The OpenAPI Specification (OAS) is the global standard for formally describing RESTful APIs. It provides a language-agnostic interface that allows both humans and computers to discover and understand the capabilities of a service, including its endpoints and authentication methods, without needing access to the underlying source code.

What is OWASP Top 10?

The OWASP Top 10 is a globally recognized framework that identifies the most critical security risks to web applications. The "OWASP API Security Top 10" specifically highlights the most common flaws found in API-driven architectures, such as Broken Object Level Authorization (BOLA) and Security Misconfiguration, which account for the vast majority of modern API attack attempts.

What is Salt in Cybersecurity?

Salt Security is the pioneer and leader in API security, providing a dedicated platform to secure the entire API ecosystem and the "Agentic AI Action Layer." Salt provides panoramic discovery, proactive posture governance, and intent-based threat protection to help organizations secure their most critical innovations throughout the entire API lifecycle.

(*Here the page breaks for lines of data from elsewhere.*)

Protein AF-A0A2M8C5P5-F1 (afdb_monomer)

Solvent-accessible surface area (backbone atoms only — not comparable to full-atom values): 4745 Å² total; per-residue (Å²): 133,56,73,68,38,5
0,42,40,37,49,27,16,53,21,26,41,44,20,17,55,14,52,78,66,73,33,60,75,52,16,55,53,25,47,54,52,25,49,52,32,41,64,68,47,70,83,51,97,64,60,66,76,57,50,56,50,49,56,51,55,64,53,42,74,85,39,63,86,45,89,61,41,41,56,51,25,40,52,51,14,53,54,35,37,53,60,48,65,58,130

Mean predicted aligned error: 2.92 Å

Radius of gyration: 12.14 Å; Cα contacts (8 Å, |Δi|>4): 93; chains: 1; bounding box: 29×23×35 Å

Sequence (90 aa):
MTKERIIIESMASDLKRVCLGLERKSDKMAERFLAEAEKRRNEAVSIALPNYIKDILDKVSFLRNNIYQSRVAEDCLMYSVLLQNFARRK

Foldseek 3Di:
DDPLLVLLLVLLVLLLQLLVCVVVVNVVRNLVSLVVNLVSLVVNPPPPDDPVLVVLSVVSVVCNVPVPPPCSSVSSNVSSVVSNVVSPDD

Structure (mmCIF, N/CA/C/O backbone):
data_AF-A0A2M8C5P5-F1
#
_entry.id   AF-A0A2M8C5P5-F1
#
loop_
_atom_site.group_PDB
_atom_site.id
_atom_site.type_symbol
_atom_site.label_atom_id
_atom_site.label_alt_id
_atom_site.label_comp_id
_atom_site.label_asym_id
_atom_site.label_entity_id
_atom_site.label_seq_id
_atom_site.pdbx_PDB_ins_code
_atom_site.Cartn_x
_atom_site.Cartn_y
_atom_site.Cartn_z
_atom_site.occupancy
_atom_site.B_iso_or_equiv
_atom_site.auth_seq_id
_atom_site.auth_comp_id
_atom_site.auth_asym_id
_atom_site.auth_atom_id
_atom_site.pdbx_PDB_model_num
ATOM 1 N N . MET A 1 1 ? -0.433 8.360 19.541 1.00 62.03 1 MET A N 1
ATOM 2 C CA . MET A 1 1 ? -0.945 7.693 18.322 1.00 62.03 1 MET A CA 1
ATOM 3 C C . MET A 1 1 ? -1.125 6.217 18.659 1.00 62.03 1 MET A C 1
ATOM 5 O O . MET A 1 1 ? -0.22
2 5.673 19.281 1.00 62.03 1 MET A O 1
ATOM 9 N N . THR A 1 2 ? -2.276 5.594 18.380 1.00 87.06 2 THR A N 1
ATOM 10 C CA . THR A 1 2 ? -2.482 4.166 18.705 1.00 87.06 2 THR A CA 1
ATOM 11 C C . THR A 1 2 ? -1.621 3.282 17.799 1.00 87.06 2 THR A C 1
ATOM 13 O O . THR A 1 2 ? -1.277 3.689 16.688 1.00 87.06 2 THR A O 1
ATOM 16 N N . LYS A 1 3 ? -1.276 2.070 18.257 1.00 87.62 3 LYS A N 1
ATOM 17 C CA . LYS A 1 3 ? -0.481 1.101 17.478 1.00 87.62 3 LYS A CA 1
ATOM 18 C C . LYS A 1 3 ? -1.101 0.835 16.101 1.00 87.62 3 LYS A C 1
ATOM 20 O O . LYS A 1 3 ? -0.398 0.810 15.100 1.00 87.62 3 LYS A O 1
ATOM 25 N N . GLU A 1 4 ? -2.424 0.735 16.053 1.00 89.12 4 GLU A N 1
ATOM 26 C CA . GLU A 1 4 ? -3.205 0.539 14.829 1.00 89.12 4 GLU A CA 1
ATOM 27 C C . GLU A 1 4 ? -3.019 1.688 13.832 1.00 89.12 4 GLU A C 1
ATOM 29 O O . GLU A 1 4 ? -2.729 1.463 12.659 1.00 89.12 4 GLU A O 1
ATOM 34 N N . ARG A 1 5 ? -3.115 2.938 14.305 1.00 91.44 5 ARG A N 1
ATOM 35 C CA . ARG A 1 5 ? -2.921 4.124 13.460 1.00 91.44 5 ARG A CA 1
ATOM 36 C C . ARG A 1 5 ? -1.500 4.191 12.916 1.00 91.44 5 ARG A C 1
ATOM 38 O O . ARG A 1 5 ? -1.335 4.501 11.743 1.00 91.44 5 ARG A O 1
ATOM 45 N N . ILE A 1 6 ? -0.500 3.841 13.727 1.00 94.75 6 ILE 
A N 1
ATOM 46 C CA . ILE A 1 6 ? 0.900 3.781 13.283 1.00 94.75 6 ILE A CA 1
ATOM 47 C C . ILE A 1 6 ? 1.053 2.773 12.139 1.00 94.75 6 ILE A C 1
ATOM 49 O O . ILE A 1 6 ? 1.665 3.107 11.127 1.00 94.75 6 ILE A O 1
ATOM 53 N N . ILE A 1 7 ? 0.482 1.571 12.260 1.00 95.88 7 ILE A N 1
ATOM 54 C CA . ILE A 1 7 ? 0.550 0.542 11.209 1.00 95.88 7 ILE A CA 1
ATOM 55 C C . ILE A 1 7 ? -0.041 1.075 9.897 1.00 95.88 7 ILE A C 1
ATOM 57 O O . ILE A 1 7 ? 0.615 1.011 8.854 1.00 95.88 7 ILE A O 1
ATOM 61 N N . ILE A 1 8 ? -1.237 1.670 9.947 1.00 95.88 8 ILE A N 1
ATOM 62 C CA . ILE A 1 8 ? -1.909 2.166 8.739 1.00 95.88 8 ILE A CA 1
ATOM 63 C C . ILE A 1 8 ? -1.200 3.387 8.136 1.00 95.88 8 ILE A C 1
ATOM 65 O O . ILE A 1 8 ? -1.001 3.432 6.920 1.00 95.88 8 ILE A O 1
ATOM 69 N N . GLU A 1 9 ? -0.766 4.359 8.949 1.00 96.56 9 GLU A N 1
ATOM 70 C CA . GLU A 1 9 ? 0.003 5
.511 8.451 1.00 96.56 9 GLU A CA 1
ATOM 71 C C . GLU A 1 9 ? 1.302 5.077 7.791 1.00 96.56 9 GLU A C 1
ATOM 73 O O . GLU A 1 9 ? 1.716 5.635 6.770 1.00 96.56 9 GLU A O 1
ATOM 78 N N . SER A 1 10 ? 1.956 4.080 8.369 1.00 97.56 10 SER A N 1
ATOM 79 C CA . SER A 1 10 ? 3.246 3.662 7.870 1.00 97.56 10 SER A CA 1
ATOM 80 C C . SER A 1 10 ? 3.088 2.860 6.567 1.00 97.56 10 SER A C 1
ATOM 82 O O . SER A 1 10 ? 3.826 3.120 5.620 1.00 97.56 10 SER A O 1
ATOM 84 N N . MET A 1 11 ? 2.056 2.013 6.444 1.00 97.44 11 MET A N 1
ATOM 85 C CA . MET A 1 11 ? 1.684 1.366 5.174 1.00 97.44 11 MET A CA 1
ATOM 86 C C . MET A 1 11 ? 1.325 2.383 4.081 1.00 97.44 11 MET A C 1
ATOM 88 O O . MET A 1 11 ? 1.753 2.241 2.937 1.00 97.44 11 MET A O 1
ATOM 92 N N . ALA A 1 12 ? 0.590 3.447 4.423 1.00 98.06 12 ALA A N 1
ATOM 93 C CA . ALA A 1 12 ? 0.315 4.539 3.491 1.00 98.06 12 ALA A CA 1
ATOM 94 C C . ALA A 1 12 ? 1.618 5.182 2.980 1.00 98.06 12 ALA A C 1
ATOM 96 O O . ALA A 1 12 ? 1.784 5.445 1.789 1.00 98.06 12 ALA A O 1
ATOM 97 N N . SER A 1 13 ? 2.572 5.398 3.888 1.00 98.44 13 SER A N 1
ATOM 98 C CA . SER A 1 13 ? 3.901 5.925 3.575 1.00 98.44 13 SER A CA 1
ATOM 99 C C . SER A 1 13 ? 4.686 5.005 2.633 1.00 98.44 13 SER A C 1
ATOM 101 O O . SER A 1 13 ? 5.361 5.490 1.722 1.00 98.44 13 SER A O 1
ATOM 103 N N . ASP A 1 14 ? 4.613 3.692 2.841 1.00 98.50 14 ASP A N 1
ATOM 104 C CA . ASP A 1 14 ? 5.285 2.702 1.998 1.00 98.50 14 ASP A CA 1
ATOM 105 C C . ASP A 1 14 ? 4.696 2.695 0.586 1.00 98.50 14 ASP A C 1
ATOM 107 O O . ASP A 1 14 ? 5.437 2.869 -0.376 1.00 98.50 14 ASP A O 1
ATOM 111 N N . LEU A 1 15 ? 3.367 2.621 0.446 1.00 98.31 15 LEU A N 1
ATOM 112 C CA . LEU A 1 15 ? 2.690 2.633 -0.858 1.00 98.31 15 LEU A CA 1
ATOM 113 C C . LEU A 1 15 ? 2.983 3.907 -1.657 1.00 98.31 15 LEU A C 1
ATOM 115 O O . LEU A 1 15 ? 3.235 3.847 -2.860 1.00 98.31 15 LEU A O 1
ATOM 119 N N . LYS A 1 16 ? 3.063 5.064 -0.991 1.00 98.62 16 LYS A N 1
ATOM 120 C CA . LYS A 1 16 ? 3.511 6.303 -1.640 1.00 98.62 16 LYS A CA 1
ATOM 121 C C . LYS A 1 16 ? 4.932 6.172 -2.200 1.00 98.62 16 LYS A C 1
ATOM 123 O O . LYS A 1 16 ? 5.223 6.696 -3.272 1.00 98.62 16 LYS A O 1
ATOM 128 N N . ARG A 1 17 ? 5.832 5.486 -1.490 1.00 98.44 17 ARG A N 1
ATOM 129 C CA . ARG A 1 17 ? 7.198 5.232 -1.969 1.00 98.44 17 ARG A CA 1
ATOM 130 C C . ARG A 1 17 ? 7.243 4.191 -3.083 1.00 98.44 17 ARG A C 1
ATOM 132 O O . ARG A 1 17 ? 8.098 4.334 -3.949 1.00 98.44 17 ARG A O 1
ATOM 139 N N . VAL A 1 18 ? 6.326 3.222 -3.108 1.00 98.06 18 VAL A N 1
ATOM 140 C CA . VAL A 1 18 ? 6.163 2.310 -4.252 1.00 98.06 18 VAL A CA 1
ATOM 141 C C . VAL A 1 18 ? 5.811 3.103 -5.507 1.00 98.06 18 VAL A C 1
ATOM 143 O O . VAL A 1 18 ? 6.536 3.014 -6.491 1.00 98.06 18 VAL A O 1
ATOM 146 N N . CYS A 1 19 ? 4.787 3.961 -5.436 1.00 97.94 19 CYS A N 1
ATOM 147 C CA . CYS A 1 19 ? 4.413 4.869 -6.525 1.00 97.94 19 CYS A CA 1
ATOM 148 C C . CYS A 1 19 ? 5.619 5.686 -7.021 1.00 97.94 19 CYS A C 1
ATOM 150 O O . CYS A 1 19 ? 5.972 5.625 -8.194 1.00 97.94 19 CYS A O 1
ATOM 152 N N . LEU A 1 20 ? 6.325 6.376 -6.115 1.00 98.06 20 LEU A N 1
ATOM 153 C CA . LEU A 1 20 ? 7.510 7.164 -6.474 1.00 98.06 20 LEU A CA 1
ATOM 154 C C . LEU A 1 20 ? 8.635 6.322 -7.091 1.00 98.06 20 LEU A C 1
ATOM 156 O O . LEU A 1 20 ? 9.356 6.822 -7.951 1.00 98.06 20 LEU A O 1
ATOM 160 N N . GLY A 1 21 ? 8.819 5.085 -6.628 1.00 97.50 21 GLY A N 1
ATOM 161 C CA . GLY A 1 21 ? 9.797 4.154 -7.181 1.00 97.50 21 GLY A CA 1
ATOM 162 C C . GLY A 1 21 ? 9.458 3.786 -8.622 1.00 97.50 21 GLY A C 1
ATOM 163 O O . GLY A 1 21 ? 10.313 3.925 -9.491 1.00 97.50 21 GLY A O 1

What is Security Information and Event Management (SIEM)?

Security Information and Event Management (SIEM) is a software solution that provides a centralized command center for security operations. It collects and analyzes log data from across an IT estate to help security teams identify patterns of suspicious activity and correlate disparate events into actionable threat intelligence.

What is Security Posture?

Security posture refers to the overall strength and readiness of an organization's collective security state. It encompasses the configuration of digital infrastructure, the efficacy of defensive controls, and the ability to detect, respond to, and recover from threats across the entire enterprise attack surface.

What is Shadow API?

A shadow API is an undocumented or unmanaged endpoint that operates outside the knowledge and oversight of the security team. Often created by developers for quick testing or by third-party integrations, shadow APIs create a "back door" for attackers because they lack the monitoring and protections applied to managed APIs.

What is Shadow MCP?

Shadow MCP refers to unauthorized or forgotten Model Context Protocol (MCP) servers that are deployed without the knowledge of the security team. These servers often exist in private developer repositories or internal prototypes, creating "hidden hands" that can allow AI agents to bypass formal security governance and access sensitive data.